Les événements du 6 janvier dernier à Washington resteront gravés dans les mémoires. Alors que le Congrès (Parlement) s’apprêtait à certifier la victoire du nouveau président, Joe Biden, des sympathisants pro-Trump se rassemblaient à l’extérieur du siège du Congrès, le Capitole. Une foule de manifestants est parvenue à franchir un cordon de sécurité étonnamment maigre, pour s’introduire dans le bâtiment.
Il ne s’agit pas d’un coup d’État ou d’un soulèvement, comme certains le prétendent, mais d’une manifestation inquiétante de l’essor de l’alt-right, ce mouvement d’extrême droite né sur Internet, aux États-Unis. Ce n’est pas seulement la dernière convulsion d’un Trump à deux doigts de devoir lâcher le pouvoir, mais une nouvelle étape dans la fascisation de la société américaine. Pour venir à bout de ce mouvement, il faut une alternative sociale ambitieuse, impliquant tout le peuple des États-Unis, visant à éradiquer les profondes inégalités à la racine.
Un incident bien orchestré
Les événements du 6 janvier sont tout sauf spontanés. Le chemin qui y mène a été soigneusement tracé par nul autre que le président Donald Trump lui-même. Avant même que les citoyens ne se rendent aux urnes, il avait prévenu qu’en cas de défaite, il ne fallait pas s’attendre à une passation de pouvoir pacifique. Dès la nuit des élections, le 3 novembre, il commençait déjà à exprimer des soupçons de fraude. Depuis lors, il n’a cessé d’enfoncer le clou et a tout fait pour inciter ses partisans à converger vers le Capitole, le 6 janvier. Juste avant la manifestation, il leur a dit : « Faites en sorte que ce jour devienne historique. »
L’intention de Donald Trump était de créer un précédent. Lorsque les activistes qui étaient entrés dans le Capitole en ont été expulsés, ils sont sortis en vainqueurs et non en vaincus. Trump a peut-être perdu les élections, mais, ici, il a marqué des points.

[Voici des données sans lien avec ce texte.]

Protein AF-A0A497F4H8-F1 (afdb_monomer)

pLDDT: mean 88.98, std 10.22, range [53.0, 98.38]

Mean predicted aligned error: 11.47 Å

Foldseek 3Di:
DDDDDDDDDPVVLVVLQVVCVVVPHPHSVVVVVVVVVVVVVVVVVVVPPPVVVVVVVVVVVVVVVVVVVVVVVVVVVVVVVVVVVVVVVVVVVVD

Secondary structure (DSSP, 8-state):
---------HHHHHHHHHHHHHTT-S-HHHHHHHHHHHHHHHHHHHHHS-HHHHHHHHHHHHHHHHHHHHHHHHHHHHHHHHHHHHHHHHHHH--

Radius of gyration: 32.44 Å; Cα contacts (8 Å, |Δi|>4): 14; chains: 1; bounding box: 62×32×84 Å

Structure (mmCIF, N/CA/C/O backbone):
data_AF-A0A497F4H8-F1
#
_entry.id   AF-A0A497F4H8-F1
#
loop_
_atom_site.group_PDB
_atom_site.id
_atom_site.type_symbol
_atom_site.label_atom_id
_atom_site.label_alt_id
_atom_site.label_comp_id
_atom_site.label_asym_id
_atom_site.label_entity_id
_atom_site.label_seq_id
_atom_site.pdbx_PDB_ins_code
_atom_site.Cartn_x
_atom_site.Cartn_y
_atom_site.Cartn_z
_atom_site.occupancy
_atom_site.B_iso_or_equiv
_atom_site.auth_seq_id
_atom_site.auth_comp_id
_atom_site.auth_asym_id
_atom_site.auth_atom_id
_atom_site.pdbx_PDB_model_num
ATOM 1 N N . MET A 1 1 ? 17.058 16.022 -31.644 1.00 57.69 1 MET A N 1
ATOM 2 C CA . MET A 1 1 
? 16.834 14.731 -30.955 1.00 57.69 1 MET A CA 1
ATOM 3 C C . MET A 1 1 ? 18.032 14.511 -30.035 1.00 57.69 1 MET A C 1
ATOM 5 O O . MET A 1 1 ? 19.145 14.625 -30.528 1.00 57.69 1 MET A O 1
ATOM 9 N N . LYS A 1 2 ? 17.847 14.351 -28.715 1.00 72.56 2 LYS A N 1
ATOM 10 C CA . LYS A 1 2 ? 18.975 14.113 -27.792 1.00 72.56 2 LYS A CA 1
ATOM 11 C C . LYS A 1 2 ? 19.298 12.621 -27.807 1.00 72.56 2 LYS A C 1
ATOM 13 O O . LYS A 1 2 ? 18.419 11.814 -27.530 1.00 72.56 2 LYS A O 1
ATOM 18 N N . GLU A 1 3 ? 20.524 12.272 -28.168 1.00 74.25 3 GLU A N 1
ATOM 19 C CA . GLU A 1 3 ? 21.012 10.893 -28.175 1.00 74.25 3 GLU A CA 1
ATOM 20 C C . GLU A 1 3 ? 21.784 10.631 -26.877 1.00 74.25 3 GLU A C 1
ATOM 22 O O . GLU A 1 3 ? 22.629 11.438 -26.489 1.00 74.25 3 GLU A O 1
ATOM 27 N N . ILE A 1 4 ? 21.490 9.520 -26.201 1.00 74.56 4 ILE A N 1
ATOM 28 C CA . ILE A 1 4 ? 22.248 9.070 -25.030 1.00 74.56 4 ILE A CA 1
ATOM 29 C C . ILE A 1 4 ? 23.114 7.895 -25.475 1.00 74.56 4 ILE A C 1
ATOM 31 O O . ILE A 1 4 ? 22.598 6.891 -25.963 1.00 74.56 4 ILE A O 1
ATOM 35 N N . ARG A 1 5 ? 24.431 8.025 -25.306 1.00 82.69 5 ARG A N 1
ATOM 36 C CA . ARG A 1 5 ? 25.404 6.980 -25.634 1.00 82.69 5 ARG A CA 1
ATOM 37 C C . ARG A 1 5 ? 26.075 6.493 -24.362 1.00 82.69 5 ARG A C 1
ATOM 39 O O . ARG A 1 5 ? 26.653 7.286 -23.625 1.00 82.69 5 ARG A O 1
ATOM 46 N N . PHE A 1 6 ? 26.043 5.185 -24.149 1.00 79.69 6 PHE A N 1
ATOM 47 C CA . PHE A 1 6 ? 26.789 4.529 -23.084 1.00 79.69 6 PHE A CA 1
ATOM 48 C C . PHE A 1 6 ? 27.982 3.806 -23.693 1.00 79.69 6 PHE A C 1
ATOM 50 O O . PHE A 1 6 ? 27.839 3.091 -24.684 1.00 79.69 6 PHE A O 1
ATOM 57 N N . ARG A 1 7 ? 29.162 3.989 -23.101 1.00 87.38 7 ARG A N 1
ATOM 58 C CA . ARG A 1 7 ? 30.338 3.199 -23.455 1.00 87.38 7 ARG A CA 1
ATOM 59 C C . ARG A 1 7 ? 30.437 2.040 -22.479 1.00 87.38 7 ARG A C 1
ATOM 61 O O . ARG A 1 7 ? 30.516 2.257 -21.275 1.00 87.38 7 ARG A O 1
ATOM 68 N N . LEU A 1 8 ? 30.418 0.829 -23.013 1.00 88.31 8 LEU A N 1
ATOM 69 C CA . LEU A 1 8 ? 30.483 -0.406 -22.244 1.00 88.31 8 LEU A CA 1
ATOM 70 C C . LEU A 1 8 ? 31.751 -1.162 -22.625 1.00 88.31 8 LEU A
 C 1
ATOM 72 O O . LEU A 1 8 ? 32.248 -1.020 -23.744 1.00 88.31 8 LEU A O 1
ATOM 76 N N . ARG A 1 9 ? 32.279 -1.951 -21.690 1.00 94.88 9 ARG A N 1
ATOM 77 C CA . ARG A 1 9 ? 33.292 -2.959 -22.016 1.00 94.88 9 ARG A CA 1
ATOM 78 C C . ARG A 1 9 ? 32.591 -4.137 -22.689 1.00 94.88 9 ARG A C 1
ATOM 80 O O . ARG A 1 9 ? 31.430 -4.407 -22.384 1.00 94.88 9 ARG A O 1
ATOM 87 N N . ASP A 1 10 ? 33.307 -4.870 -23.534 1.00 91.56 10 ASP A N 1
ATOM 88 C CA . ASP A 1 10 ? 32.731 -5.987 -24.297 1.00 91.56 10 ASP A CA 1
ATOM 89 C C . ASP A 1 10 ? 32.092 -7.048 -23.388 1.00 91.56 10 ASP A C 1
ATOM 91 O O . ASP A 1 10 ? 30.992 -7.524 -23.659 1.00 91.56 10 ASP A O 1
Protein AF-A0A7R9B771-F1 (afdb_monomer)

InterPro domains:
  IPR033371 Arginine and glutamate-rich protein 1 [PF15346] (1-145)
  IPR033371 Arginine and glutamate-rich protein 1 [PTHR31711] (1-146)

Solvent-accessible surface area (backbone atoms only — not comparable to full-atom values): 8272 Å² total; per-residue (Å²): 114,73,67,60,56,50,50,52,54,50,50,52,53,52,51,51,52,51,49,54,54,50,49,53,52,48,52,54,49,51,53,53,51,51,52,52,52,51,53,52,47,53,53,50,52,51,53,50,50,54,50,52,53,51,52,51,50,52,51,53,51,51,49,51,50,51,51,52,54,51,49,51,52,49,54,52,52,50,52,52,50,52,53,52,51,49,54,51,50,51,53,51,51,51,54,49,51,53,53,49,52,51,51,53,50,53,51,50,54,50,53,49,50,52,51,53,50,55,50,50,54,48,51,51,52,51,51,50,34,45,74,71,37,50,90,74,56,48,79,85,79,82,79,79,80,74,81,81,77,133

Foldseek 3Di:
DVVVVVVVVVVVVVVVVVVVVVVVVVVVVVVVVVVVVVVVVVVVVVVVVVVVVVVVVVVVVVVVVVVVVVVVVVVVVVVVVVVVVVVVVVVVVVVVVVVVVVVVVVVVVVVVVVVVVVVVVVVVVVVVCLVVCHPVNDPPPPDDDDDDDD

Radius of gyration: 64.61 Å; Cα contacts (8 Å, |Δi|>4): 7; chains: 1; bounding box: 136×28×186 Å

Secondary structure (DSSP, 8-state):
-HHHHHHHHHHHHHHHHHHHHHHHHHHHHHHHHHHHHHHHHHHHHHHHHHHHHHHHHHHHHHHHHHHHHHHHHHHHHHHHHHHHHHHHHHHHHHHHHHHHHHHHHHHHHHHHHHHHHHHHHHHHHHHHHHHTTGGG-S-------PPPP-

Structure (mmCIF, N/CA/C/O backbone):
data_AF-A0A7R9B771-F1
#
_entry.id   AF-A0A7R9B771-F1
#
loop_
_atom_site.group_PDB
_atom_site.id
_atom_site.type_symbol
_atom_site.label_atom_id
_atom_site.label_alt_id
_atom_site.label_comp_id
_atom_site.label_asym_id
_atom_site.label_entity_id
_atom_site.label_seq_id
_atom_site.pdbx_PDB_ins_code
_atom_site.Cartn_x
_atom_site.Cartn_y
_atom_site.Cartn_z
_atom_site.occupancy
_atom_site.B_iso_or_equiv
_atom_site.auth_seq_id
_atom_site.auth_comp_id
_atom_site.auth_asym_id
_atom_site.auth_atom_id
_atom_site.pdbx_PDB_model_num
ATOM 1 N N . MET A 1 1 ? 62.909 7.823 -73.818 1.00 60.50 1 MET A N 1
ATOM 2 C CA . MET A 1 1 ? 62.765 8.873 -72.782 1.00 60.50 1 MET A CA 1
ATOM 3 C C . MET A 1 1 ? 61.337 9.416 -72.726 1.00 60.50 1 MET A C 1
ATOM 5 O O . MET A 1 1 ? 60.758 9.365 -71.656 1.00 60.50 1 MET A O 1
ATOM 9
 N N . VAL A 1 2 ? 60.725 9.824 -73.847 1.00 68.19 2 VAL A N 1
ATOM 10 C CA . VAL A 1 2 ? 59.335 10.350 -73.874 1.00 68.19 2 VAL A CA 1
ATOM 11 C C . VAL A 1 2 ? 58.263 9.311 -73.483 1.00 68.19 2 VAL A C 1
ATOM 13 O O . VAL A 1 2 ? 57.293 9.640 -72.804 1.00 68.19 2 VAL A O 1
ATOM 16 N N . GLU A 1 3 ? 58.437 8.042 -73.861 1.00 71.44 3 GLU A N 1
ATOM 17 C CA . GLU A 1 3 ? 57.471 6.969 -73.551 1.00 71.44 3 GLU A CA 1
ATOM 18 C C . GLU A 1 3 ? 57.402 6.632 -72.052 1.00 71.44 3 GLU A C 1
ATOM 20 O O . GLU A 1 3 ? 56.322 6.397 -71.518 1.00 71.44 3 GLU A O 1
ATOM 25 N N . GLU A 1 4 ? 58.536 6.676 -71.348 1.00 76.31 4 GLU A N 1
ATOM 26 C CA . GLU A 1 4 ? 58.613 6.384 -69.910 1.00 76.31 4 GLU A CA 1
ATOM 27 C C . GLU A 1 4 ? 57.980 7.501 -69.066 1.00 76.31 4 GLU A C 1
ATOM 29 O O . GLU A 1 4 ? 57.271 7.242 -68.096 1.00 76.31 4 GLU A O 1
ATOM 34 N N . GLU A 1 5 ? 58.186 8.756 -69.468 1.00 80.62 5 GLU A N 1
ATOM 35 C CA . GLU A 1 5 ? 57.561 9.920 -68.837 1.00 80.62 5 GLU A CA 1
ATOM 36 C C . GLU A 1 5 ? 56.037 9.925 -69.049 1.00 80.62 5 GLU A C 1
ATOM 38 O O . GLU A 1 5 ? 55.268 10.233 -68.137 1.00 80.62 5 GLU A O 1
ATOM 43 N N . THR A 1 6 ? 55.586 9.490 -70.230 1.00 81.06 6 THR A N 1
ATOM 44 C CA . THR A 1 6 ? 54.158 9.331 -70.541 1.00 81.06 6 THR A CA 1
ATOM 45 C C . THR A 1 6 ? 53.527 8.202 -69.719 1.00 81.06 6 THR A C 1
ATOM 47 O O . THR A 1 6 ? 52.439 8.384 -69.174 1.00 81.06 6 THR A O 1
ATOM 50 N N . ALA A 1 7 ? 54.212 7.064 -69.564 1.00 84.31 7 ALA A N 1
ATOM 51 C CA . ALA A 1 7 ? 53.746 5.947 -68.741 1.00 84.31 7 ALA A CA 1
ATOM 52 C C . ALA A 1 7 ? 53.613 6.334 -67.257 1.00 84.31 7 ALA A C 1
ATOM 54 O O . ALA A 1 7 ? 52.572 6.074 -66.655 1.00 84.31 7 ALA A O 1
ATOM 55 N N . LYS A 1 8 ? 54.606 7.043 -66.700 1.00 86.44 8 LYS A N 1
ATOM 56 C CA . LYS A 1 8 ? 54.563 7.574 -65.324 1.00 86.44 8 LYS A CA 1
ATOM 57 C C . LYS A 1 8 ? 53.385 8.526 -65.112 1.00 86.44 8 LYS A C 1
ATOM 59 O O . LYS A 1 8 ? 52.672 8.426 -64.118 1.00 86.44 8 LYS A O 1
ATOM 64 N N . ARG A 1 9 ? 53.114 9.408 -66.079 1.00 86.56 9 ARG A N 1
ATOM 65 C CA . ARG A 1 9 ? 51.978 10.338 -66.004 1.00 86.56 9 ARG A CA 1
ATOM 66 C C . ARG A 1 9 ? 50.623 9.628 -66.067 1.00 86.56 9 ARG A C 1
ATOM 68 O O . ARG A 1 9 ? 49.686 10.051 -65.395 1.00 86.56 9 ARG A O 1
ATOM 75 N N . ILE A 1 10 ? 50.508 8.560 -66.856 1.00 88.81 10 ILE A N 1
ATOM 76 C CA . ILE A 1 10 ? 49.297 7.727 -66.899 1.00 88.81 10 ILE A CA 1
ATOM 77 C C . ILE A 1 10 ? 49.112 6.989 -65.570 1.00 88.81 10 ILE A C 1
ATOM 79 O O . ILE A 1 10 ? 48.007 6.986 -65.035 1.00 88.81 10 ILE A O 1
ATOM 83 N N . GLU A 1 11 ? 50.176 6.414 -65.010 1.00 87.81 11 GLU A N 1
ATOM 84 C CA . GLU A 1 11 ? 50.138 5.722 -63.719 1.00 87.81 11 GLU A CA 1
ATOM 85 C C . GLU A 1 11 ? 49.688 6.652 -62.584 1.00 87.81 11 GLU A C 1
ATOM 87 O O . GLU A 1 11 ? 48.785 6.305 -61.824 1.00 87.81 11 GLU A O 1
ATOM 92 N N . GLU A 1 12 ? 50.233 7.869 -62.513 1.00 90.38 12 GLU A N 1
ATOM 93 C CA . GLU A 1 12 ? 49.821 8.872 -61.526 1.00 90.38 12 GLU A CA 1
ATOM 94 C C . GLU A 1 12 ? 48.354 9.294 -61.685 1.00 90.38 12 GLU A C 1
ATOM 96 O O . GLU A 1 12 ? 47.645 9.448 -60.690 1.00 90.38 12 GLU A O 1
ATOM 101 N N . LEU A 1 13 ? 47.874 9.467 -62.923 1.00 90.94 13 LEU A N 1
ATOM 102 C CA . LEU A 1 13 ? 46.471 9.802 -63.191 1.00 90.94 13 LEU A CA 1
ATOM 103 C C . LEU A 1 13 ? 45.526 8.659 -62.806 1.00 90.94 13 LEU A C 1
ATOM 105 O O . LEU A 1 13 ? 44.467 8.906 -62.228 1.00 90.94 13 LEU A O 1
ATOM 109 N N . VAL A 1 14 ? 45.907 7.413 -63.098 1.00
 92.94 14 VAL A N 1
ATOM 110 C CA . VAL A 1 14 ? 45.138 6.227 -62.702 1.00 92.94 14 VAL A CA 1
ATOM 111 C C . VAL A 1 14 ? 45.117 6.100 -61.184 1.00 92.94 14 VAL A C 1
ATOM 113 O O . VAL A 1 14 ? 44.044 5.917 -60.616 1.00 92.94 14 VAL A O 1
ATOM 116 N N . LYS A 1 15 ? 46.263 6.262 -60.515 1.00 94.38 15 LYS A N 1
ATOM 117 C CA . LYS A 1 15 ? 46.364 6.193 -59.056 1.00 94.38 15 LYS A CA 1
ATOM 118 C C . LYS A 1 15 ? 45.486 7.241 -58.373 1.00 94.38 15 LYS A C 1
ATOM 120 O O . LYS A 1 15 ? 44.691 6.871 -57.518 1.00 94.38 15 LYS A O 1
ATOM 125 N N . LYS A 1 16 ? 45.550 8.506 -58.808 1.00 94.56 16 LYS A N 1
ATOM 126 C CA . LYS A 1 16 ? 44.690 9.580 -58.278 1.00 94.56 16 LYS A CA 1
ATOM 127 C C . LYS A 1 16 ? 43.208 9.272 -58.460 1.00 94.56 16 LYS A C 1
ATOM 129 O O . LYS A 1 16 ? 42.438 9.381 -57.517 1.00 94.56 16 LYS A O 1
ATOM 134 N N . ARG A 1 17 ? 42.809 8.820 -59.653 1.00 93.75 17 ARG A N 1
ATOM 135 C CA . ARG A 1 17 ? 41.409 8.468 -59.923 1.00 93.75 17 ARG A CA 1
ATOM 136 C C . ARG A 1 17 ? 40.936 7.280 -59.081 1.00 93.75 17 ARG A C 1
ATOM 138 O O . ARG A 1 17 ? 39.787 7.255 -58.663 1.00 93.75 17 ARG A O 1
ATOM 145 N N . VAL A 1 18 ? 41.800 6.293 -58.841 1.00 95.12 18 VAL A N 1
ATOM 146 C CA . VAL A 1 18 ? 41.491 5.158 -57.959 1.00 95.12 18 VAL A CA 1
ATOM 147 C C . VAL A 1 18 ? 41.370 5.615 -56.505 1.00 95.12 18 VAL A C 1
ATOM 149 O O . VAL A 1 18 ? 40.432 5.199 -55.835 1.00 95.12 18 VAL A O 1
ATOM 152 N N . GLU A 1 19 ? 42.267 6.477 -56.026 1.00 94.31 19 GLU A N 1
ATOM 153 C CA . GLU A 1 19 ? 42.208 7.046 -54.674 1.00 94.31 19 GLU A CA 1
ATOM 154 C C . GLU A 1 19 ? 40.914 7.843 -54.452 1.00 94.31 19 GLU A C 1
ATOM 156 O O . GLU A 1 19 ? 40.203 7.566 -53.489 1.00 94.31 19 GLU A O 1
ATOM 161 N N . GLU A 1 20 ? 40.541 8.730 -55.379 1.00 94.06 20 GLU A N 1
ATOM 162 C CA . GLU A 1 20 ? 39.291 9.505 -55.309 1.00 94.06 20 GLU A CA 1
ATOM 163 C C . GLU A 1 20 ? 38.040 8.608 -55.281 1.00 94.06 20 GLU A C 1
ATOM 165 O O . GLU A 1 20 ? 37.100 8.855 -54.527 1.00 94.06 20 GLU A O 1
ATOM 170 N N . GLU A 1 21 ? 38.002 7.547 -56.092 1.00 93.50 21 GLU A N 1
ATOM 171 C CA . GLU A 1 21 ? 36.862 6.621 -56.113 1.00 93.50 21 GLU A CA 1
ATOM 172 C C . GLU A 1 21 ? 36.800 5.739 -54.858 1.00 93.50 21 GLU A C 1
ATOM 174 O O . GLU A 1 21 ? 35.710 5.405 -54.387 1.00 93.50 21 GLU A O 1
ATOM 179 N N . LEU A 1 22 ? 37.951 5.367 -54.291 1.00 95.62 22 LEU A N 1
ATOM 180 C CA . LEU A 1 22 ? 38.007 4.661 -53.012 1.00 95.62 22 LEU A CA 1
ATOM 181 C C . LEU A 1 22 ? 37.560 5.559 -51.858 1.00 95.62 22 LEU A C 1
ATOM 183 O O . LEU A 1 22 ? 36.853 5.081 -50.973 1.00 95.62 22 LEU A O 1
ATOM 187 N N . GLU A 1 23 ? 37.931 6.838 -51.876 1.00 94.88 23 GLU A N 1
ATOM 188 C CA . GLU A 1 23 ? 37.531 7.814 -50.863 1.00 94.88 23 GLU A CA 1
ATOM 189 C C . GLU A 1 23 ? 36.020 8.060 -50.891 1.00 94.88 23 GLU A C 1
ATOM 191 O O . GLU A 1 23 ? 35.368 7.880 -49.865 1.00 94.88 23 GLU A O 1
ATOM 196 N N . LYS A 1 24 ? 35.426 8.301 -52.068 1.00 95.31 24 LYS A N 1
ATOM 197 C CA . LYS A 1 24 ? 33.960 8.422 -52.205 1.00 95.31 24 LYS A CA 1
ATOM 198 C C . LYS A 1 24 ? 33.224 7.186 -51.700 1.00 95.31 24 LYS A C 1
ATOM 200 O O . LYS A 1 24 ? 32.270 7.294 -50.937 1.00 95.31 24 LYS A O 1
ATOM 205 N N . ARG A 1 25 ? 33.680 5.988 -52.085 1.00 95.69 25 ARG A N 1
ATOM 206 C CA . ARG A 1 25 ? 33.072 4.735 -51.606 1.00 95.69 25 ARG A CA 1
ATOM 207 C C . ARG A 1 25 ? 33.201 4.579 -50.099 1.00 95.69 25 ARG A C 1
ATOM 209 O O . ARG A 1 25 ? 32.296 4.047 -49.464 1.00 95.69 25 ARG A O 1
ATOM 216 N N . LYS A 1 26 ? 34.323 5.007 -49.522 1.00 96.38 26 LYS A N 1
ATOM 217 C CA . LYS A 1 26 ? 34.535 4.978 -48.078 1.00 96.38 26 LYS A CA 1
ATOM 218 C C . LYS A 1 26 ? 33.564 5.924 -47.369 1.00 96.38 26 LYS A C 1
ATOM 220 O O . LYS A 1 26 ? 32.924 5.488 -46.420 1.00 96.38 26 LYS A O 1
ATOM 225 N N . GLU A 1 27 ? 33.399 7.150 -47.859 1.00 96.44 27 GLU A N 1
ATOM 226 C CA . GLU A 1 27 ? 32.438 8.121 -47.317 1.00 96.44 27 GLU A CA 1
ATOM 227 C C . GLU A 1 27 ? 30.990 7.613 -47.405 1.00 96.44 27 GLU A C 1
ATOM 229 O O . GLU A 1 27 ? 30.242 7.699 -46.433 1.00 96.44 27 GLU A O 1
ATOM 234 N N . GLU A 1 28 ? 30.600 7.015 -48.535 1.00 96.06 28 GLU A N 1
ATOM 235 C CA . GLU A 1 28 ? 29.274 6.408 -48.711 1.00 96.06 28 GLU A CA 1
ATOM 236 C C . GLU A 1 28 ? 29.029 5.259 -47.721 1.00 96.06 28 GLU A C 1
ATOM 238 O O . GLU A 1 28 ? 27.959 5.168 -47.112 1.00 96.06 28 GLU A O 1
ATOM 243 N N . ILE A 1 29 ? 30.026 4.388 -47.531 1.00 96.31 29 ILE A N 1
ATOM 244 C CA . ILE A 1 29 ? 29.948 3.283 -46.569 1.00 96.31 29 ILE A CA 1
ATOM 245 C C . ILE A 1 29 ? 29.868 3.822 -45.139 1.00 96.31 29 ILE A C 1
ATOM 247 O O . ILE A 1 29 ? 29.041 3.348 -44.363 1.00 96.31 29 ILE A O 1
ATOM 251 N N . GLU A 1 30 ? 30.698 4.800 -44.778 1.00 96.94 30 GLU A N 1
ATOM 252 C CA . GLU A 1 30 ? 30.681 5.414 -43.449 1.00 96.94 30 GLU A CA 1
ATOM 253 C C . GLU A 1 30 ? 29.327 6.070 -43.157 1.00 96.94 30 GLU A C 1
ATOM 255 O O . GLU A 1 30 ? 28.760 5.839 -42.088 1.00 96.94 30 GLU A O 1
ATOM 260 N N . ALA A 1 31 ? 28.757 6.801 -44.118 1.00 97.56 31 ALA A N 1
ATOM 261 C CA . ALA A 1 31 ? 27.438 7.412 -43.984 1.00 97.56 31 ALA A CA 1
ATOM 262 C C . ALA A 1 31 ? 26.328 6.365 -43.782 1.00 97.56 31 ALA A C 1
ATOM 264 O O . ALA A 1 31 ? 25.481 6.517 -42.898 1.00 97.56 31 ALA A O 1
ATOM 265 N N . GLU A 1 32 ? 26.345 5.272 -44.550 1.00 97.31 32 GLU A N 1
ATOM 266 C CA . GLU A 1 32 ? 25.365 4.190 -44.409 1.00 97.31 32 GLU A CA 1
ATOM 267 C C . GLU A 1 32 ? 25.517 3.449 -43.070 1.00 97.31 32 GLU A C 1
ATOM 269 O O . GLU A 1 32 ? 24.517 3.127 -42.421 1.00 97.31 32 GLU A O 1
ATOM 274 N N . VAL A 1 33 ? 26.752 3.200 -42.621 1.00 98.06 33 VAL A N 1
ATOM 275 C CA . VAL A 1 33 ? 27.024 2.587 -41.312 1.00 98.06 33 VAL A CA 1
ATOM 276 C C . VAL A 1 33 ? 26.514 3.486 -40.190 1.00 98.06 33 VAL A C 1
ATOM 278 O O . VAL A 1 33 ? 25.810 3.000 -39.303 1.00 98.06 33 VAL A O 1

Comme lors de la manifestation de l’extrême droite à Charlottesville en 2017, où une militante antifasciste avait été tuée, des milices et des groupes d’extrême droite organisés ont pris la tête. Mais d’après les images et les diverses interviews, il semble qu’en excitant les gens en se servant de leur frustration, Trump a également réussi à attirer un public plus large. Malgré la haine et la division qu’il a semées, malgré sa gestion désastreuse de la pandémie de coronavirus, Trump a gagné des partisans. Il a obtenu 74 millions de voix lors de la présidentielle de novembre 2020. C’est 12 millions de plus qu’en 2016. La complaisance des services d’ordre vis-à-vis des manifestants laisse penser qu’il est également bien soutenu par l’appareil d’État.